Perl script called covertBed.pl to convert bed12 to bed format.

 #!/usr/bin/perl  
 my $bed12file = $ARGV[0];  
 open(FILE1, $bed12file);  
      while($header1=<FILE1>) {  
      chomp $header1;  
      my @parts=split(/\t/,$header1);  
      my @parts2=split(/\,/,$parts[10]);  
      my @parts3=split(/\,/,$parts[11]);  
      my $arrSize = @parts2;  
           for($i=0;$i<$arrSize;$i++){  
           $start=$parts[1]+$parts3[$i];  
           $end=$start+$parts2[$i];  
           print "$parts[0]\t$start\t$end\t$parts2[$i]\n";  
           }  
      }  
 close FILE1;  
We next create 50Kb windows across the human genome to analyze the distribution of cut sites in the Optical map.
 mysql --user=genome --host=genome-mysql.cse.ucsc.edu -B -A -D hg38 -e 'select chrom,size from chromInfo' > chromhg38.genome  
 bedtools makewindows -g chromhg38.genome -w 50000|sort -k1,1 -k2,2n > 50kb.wins  
All 3 Optical maps are combined and the mean of the fragment lengths as well their counts are tabulated in 50Kb windows.
 cat *_full.bed|sort -k1,1 -k2,2n > full_all.bed  
 bedtools map -a 50kb.wins -b full_all.bed -c 4 -o mean -null NA > all.mean  
 bedtools map -a 50kb.wins -b full_all.bed -c 4 -o count -null NA > all.count  
Analysis of these numbers across each chromosome suggests that mean fragment size might be a better predictor of centromeres than the count. The position of the centromeres is obtained from the UCSC tables using below command:

 mysql --user=genome --host=genome-mysql.cse.ucsc.edu -B -A -D hg38 -e 'select chrom,chromStart,chromEnd from centromeres'|grep -v "chromStart" > centromeres.hg38.genome  
Running below R code will create graphical images showing the position of the centromeres by red lines and the mean fragment size by blue dots.

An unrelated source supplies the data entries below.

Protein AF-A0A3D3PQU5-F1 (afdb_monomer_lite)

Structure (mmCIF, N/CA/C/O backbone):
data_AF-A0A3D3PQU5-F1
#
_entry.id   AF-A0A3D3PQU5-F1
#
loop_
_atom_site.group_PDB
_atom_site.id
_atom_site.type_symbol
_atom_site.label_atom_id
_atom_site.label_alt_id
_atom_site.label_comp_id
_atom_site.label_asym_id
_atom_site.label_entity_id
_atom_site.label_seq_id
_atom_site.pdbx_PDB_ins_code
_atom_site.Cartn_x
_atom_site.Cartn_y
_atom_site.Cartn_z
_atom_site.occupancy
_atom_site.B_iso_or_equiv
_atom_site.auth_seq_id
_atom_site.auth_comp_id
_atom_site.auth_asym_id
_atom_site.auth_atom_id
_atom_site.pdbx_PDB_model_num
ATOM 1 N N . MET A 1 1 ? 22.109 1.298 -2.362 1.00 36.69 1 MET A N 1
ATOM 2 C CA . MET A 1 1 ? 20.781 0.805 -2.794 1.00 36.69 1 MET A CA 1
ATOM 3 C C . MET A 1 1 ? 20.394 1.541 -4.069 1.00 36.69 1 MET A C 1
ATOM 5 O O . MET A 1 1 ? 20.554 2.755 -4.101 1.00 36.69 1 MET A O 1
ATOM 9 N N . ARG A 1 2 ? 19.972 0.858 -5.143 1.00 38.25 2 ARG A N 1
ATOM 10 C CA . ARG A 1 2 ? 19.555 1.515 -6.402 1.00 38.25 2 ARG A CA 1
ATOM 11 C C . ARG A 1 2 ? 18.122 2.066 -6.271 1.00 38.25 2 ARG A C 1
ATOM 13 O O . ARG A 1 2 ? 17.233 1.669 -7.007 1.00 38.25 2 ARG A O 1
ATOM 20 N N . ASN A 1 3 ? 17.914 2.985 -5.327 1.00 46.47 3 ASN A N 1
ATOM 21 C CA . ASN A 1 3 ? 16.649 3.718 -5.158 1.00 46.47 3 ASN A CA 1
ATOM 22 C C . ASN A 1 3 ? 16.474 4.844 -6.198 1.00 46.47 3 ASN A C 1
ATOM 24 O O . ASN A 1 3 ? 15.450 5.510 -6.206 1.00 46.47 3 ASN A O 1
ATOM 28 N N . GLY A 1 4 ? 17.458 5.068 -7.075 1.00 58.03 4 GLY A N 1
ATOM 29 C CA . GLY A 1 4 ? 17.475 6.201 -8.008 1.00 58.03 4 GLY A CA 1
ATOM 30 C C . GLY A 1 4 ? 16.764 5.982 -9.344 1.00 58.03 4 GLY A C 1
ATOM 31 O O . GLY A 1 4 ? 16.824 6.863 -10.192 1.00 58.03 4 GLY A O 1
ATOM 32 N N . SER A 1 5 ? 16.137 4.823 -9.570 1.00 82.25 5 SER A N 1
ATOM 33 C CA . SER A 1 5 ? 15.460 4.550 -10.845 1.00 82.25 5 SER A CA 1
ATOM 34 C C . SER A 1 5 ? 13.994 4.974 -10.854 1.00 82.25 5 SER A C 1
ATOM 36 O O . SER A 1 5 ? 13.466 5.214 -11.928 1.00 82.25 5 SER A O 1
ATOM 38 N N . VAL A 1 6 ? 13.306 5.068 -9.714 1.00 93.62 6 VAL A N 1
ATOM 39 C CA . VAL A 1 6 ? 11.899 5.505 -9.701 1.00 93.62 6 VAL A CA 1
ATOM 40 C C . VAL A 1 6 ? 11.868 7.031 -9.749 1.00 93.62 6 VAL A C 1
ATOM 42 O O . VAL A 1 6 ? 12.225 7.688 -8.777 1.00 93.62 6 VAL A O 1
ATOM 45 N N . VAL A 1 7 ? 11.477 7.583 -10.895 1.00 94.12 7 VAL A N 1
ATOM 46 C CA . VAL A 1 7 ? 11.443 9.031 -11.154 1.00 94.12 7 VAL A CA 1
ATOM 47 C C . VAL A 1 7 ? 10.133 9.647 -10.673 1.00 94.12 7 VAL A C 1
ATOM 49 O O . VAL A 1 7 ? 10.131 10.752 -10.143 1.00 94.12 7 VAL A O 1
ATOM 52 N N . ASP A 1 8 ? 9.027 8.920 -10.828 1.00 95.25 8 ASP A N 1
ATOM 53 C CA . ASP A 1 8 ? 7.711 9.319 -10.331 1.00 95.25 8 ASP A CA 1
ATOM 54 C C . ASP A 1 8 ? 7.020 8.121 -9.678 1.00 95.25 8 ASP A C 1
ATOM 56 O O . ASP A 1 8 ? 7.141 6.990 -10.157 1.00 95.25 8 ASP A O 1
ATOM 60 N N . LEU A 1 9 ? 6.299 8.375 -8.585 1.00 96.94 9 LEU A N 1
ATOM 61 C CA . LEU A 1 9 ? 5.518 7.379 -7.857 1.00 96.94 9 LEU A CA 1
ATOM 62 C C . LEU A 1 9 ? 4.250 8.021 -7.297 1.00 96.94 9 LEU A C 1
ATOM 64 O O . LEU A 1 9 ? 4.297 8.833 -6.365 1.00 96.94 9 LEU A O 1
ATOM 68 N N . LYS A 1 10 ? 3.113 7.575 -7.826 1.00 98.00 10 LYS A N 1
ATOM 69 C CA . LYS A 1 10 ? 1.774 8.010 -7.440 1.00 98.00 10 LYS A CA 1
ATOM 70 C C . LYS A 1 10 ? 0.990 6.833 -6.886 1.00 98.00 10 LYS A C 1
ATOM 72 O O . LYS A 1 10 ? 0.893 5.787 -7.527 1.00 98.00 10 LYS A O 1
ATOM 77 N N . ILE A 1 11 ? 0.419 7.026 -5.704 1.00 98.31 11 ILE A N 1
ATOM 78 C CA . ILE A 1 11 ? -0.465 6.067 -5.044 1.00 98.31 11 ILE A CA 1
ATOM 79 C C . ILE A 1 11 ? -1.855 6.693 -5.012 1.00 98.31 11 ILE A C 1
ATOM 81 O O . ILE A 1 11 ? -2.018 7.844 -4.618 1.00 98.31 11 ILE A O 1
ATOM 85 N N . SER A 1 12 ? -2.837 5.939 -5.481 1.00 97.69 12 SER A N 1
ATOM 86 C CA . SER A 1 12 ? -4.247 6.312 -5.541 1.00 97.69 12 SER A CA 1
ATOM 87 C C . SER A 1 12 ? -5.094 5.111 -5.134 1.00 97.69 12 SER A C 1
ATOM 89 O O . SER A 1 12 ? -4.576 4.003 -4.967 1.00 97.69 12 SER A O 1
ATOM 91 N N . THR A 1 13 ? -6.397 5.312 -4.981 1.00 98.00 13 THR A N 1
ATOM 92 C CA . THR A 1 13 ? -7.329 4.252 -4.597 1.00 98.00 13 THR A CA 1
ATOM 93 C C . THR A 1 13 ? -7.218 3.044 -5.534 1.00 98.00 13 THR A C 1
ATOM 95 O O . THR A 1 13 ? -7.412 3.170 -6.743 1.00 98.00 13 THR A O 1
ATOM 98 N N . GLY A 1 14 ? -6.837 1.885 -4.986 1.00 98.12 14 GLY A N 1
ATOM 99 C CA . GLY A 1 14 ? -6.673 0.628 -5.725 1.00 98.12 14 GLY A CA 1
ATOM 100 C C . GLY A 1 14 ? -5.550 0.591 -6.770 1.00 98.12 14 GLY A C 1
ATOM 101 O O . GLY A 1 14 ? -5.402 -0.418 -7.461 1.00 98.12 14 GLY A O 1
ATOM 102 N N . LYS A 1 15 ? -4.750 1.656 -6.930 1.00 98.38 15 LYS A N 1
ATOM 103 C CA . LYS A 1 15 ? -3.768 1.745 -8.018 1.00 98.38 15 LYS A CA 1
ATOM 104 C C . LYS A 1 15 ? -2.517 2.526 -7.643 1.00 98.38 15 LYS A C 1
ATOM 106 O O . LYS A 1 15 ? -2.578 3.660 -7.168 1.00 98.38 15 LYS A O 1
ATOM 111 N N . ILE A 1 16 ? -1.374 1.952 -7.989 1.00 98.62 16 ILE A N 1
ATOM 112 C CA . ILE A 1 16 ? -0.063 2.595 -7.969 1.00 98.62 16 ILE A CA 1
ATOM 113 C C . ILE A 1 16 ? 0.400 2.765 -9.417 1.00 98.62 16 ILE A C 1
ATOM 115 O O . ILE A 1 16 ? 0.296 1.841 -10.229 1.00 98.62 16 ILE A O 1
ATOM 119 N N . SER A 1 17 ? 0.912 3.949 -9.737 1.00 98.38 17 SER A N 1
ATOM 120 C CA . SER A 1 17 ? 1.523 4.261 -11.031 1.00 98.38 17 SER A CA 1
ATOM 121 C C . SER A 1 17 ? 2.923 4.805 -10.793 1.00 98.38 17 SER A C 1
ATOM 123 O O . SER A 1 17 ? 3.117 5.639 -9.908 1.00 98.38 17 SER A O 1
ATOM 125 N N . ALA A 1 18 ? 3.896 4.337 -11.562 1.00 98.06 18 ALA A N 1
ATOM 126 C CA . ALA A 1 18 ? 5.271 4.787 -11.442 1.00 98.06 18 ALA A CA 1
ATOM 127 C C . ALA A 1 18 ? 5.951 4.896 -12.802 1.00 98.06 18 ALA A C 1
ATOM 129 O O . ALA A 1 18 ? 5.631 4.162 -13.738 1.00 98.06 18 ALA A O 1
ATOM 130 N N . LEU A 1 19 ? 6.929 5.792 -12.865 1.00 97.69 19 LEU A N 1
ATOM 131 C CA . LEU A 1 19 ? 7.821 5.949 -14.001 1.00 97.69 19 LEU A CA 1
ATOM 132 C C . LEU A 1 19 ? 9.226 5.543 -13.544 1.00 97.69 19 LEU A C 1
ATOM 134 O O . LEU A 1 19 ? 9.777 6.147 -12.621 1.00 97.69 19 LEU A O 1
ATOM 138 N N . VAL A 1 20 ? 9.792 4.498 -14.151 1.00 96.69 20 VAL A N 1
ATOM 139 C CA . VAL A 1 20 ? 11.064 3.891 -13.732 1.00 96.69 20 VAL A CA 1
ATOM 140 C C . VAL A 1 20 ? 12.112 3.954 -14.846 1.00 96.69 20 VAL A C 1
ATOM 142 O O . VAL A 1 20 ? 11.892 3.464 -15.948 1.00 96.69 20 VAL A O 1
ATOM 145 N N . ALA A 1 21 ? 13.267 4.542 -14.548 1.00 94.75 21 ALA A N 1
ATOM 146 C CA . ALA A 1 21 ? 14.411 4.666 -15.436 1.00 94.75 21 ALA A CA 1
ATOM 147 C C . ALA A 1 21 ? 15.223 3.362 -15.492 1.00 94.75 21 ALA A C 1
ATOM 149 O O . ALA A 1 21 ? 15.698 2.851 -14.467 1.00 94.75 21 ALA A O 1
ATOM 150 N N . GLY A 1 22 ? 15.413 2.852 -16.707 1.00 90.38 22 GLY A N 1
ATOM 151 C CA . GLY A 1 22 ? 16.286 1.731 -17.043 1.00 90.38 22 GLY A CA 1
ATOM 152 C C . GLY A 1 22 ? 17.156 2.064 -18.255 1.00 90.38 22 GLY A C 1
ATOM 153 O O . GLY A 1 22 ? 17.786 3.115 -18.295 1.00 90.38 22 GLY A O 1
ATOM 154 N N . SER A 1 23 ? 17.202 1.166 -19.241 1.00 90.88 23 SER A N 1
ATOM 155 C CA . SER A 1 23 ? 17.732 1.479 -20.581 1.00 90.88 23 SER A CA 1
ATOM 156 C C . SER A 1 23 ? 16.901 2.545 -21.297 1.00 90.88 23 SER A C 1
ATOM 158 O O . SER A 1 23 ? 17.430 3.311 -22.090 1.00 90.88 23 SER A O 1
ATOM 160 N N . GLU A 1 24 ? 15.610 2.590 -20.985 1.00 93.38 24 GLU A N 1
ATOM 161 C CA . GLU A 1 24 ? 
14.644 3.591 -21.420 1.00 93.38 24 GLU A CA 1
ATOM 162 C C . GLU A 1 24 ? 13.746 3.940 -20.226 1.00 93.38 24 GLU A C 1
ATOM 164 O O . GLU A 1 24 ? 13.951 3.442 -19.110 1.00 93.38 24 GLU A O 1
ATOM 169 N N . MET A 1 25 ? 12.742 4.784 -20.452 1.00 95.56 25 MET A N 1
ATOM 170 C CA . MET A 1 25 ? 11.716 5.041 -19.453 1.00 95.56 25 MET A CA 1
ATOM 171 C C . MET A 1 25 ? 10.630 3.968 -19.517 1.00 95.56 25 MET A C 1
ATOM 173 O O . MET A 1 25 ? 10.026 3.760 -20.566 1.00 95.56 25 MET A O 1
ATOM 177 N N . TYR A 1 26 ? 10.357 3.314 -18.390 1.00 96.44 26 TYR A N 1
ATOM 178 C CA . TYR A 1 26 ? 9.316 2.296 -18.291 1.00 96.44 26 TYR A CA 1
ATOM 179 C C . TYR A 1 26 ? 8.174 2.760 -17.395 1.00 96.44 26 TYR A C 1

 for (chr in c("chr1","chr2","chr3","chr4","chr5","chr6","chr7","chr8","chr9","chr10","chr11","chr12","chr13","chr14","chr15","chr16","chr17","chr18","chr19","chr20","chr22","chrX"))  
 {  
 read.table(file="all.mean",header=F)->M  
 read.table(file="centromeres.hg38.genome",header=F)->C  
 interleave <- function(v1,v2)  
 {  
 ord1 <- 2*(1:length(v1))-1  
 ord2 <- 2*(1:length(v2))  
 c(v1,v2)[order(c(ord1,ord2))]  
 }  
 jpeg(paste(chr,"_OM.jpeg",sep=""))  
 plot(M$V2[M$V1==chr],M$V4[M$V1==chr],xlab="Position along chromosome",ylab="Mean fragment length in Optical Map",main=chr,col="blue",pch=16)  

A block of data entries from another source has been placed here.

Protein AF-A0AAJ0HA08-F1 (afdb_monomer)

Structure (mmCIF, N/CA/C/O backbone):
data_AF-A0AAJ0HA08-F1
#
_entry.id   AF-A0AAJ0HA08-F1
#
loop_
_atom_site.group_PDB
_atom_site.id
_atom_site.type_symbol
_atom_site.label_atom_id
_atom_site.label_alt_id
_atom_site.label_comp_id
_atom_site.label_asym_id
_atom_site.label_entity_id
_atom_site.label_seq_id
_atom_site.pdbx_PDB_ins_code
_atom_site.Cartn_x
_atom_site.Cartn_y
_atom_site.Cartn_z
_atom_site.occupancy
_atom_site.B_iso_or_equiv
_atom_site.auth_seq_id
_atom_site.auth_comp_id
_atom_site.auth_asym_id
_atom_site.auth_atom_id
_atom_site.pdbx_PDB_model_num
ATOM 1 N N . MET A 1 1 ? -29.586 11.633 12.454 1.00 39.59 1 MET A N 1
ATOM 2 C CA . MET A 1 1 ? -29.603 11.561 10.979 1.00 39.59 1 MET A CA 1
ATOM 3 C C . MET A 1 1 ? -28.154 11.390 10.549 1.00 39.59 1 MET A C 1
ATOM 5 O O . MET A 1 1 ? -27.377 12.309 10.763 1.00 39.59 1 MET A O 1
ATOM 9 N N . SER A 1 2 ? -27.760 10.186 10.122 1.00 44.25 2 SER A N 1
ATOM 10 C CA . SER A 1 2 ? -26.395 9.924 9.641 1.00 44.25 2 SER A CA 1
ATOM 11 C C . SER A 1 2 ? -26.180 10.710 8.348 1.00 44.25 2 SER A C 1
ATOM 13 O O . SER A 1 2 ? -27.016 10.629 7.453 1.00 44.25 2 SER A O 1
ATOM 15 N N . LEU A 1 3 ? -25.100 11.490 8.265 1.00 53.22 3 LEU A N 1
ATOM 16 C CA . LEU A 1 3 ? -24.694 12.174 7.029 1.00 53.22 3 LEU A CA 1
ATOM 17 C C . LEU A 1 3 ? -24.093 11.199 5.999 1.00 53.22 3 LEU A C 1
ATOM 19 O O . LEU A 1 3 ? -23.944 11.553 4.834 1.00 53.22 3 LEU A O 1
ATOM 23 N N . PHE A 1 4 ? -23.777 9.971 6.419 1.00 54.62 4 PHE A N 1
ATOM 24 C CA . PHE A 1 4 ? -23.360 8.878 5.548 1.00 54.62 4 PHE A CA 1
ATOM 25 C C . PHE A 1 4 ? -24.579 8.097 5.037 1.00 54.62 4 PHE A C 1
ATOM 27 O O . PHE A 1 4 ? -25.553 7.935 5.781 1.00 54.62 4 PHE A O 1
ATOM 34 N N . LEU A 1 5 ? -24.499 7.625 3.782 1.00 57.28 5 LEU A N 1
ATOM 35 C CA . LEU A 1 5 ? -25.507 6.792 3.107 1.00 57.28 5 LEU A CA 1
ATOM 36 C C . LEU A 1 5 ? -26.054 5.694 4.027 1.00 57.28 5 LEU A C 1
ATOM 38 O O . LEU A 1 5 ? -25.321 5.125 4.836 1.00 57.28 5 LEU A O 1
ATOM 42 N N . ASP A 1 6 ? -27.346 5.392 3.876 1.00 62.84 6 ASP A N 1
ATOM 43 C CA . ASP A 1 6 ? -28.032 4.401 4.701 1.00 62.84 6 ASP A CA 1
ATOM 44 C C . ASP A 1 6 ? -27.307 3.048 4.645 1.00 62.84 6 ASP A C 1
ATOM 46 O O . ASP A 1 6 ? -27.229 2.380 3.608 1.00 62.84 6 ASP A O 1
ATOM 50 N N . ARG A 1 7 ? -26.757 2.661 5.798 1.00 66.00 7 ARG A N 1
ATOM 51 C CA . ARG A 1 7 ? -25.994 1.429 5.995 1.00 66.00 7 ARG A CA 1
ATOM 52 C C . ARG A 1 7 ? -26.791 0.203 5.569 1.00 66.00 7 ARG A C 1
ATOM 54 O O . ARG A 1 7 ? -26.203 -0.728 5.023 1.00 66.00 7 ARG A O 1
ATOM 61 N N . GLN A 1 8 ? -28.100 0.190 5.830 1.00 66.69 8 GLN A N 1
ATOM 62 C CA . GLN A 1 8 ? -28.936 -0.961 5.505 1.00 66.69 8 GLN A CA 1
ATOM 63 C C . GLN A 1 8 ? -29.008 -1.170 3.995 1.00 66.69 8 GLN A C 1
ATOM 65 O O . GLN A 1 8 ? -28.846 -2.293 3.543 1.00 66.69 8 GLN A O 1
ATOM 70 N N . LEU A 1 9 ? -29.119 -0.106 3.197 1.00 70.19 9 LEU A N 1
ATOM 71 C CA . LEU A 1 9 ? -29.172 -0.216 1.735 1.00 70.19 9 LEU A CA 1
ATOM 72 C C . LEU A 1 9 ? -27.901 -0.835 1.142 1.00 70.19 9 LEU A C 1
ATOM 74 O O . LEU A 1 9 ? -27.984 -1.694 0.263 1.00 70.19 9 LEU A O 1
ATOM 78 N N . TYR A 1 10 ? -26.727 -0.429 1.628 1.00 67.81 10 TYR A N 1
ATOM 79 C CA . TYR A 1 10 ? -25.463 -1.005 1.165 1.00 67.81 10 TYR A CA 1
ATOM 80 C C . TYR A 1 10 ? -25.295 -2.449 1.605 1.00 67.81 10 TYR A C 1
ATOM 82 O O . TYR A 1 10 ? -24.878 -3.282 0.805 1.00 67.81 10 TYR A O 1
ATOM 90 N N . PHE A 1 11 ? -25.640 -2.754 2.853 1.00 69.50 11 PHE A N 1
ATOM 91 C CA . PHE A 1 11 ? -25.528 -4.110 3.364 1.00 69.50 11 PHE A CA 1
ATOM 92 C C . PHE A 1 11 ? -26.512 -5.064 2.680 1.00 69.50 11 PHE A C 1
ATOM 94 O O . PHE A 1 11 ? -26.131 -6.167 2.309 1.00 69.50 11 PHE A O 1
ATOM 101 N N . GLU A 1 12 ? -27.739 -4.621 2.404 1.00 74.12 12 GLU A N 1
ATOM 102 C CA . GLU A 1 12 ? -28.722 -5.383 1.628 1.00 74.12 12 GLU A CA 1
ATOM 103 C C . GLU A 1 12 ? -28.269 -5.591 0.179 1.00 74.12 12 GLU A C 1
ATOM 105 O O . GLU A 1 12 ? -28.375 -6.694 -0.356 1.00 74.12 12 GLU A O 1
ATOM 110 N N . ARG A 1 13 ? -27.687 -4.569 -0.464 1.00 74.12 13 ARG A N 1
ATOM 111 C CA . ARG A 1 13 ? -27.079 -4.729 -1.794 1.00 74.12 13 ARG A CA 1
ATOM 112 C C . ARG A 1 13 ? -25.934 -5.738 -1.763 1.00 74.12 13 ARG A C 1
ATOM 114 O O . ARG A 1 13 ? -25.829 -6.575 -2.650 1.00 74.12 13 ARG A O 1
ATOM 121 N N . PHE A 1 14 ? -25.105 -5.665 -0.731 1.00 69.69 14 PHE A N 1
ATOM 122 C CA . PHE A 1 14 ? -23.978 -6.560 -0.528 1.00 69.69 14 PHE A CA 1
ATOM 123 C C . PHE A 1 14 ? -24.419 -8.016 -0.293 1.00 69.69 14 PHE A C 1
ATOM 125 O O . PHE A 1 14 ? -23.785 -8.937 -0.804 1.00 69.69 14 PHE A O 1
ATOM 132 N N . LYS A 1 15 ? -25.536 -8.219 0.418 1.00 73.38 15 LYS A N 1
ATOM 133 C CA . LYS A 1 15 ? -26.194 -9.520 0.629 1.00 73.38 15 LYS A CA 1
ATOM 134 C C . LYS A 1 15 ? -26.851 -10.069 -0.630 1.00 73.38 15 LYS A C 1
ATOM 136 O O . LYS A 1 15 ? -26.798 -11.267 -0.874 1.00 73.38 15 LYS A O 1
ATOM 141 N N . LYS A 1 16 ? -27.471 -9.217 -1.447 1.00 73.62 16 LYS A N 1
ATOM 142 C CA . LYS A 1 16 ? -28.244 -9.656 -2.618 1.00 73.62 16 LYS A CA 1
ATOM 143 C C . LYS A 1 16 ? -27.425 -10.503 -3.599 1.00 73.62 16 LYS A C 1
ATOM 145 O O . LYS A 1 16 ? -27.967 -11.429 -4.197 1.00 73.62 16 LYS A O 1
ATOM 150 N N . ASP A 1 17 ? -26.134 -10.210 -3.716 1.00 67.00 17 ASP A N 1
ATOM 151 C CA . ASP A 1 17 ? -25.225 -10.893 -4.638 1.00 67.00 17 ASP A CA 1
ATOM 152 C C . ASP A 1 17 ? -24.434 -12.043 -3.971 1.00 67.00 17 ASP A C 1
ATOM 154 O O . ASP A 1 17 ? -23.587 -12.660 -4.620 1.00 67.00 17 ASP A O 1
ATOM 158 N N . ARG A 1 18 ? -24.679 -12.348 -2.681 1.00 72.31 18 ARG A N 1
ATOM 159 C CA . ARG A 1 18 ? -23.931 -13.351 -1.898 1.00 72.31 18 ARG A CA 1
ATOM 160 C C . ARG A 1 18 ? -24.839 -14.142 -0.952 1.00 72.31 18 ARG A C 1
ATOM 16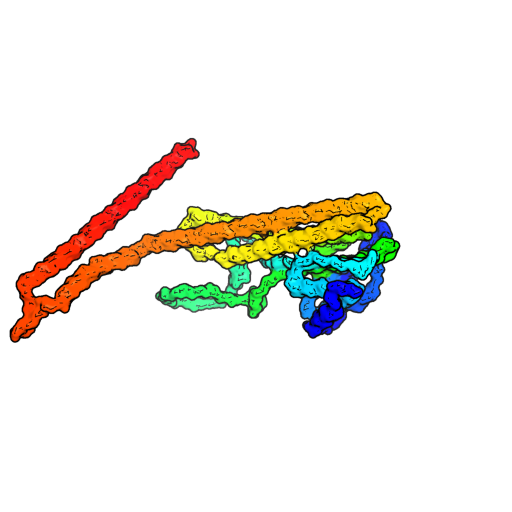2 O O . ARG A 1 18 ? -25.444 -13.589 -0.044 1.00 72.31 18 ARG A O 1
ATOM 169 N N . VAL A 1 19 ? -24.882 -15.462 -1.113 1.00 69.81 19 VAL A N 1
ATOM 170 C CA . VAL A 1 19 ? -25.638 -16.358 -0.219 1.00 69.81 19 VAL A CA 1
ATOM 171 C C . VAL A 1 19 ? -24.659 -17.124 0.666 1.00 69.81 19 VAL A C 1
ATOM 173 O O . VAL A 1 19 ? -23.737 -17.744 0.144 1.00 69.81 19 VAL A O 1
ATOM 176 N N . ALA A 1 20 ? -24.853 -17.098 1.989 1.00 69.56 20 ALA A N 1
ATOM 177 C CA . ALA A 1 20 ? -24.056 -17.901 2.917 1.00 69.56 20 ALA A CA 1
ATOM 178 C C . ALA A 1 20 ? -24.278 -19.404 2.703 1.00 69.56 20 ALA A C 1
ATOM 180 O O . ALA A 1 20 ? -25.414 -19.864 2.575 1.00 69.56 20 ALA A O 1
ATOM 181 N N . VAL A 1 21 ? -23.197 -20.181 2.752 1.00 76.75 21 VAL A N 1
ATOM 182 C CA . VAL A 1 21 ? -23.236 -21.647 2.772 1.00 76.75 21 VAL A CA 1
ATOM 183 C C . VAL A 1 21 ? -22.591 -22.131 4.070 1.00 76.75 21 VAL A C 1
ATOM 185 O O . VAL A 1 21 ? -21.373 -22.248 4.169 1.00 76.75 21 VAL A O 1
ATOM 188 N N . GLY A 1 22 ? -23.425 -22.426 5.070 1.00 79.38 22 GLY A N 1
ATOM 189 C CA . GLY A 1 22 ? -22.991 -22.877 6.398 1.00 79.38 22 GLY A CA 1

 lines(interleave(C$V2[C$V1==chr],C$V3[C$V1==chr]),rep(0.2,length(interleave(C$V2[C$V1==chr],C$V3[C$V1==chr]))),col="red",lwd=5)  
 dev.off()  
 }  
Based on below figures, it can be hypothesized that on chr1, chr2, chr3(to certain extent), chr7, chr9, chr11(to certain extent),chr12,chr13, chr14,chr15 and chr20 the mean optical fragment size goes up near centromeres.






















Based on the above analysis can one conclude that it is possible to map Centromeres using Optical mapping data? Far from it, the many false positives and lack of signal in many cases are worrying. The following questions are of importance:
 
  1. How does the quality of the genome assembly in the regions adjoining the centromere affect the ability to map centromeres?
  2. How does the enzyme used and repeat content and base composition of the centromere affect the precision of attempts aimed at mapping the centromere?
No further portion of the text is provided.